Problem to work on: Only one stretch of the data below is wanted: the lines starting at the one with "ATOM 71 C CA" and ending at the one with "ATOM 80 C CA", both included, given again exactly.

(Beginning of Given entries)

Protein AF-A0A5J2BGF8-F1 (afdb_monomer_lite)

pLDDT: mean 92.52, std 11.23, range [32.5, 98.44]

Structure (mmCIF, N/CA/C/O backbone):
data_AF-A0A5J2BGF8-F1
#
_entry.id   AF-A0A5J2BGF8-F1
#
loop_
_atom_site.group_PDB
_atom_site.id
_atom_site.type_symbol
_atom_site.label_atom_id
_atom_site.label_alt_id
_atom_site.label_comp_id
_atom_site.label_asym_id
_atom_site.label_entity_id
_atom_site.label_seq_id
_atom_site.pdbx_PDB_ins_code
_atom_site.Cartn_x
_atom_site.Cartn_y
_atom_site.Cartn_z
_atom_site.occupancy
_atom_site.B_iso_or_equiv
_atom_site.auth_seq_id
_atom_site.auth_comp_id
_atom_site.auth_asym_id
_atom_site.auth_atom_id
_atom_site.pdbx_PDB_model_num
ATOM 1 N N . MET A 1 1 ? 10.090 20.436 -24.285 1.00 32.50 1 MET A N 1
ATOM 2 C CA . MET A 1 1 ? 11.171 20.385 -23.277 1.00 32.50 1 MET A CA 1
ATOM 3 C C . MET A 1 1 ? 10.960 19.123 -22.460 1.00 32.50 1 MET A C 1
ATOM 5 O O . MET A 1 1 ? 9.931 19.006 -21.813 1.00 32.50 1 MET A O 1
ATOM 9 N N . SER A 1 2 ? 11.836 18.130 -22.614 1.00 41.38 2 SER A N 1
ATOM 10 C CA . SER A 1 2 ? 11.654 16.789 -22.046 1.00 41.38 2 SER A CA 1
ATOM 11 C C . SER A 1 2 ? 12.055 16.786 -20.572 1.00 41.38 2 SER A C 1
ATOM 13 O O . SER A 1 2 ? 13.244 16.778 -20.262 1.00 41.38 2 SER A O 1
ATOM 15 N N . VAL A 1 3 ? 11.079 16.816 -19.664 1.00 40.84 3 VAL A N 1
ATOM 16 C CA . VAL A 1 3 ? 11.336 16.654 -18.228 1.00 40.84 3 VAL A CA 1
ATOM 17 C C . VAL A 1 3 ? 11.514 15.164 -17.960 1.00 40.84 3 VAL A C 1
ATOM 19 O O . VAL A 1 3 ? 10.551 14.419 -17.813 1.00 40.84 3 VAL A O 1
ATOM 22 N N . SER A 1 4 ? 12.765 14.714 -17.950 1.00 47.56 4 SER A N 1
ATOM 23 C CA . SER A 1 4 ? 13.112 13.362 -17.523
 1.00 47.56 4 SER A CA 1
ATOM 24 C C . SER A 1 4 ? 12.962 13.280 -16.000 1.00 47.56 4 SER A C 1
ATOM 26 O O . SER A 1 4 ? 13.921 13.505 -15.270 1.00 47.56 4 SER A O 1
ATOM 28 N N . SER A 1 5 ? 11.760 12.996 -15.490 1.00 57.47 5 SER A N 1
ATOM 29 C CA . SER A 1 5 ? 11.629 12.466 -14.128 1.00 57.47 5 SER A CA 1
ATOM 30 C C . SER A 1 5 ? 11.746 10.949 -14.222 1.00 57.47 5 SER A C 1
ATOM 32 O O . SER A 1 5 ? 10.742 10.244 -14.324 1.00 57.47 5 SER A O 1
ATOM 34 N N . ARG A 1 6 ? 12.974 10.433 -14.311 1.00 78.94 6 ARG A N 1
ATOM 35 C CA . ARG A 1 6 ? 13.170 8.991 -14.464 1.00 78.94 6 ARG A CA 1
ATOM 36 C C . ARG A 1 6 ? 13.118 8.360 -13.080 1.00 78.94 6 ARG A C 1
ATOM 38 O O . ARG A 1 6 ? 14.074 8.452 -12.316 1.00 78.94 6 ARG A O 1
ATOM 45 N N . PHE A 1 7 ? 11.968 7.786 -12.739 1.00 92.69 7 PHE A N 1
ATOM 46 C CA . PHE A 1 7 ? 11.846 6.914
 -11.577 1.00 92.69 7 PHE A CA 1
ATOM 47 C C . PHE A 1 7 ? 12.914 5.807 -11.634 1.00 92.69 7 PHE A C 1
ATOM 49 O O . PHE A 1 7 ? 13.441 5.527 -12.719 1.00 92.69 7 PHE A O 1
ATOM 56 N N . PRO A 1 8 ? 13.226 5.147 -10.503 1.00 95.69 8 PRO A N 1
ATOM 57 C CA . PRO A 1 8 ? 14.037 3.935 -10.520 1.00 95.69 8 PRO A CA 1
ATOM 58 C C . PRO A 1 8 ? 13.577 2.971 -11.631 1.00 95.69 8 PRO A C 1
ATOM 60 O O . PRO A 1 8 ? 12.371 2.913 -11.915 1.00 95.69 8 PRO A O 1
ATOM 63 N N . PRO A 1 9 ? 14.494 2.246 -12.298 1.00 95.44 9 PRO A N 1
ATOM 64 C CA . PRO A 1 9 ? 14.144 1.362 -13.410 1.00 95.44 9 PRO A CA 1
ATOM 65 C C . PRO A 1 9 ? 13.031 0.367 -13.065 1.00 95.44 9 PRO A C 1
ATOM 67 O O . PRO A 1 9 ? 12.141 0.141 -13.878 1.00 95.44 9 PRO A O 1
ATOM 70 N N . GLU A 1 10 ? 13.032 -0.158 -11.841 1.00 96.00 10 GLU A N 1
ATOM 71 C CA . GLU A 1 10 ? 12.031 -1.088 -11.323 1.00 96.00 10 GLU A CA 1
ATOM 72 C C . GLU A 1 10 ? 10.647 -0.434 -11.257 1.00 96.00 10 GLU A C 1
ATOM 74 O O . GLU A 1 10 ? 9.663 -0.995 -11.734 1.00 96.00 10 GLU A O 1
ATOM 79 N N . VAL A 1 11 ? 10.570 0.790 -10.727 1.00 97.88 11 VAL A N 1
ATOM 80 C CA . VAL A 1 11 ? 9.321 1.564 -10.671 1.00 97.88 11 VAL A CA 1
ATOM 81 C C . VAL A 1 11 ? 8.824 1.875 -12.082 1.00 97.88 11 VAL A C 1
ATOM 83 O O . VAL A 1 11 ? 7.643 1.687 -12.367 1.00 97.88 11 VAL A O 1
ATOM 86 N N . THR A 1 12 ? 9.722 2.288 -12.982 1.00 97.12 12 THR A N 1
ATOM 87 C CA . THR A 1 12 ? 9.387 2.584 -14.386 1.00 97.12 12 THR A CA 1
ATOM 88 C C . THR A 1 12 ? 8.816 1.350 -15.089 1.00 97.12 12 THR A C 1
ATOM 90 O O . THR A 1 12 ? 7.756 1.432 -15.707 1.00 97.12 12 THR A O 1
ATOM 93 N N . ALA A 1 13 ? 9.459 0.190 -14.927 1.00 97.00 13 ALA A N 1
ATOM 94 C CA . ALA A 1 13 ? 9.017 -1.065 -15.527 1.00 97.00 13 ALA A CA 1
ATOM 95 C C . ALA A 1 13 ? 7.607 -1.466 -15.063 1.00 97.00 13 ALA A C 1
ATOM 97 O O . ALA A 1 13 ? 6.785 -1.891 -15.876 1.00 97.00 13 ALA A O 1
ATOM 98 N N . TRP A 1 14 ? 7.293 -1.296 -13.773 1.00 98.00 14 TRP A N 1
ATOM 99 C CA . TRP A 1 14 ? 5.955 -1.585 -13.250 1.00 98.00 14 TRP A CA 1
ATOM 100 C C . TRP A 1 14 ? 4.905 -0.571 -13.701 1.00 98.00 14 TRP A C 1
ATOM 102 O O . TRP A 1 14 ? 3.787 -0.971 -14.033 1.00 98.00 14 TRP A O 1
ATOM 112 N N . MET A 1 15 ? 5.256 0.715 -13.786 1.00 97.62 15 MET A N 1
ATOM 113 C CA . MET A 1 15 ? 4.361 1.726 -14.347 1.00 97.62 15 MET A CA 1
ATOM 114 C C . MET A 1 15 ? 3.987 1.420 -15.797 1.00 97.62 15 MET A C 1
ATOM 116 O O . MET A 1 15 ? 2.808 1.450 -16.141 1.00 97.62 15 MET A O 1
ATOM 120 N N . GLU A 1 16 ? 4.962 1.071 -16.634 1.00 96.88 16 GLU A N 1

(End of Given entries)

Result for this task:
ATOM 71 C CA . GLU A 1 10 ? 12.031 -1.088 -11.323 1.00 96.00 10 GLU A CA 1
ATOM 72 C C . GLU A 1 10 ? 10.647 -0.434 -11.257 1.00 96.00 10 GLU A C 1
ATOM 74 O O . GLU A 1 10 ? 9.663 -0.995 -11.734 1.00 96.00 10 GLU A O 1
ATOM 79 N N . VAL A 1 11 ? 10.570 0.790 -10.727 1.00 97.88 11 VAL A N 1
ATOM 80 C CA . VAL A 1 11 ? 9.321 1.564 -10.671 1.00 97.88 11 VAL A CA 1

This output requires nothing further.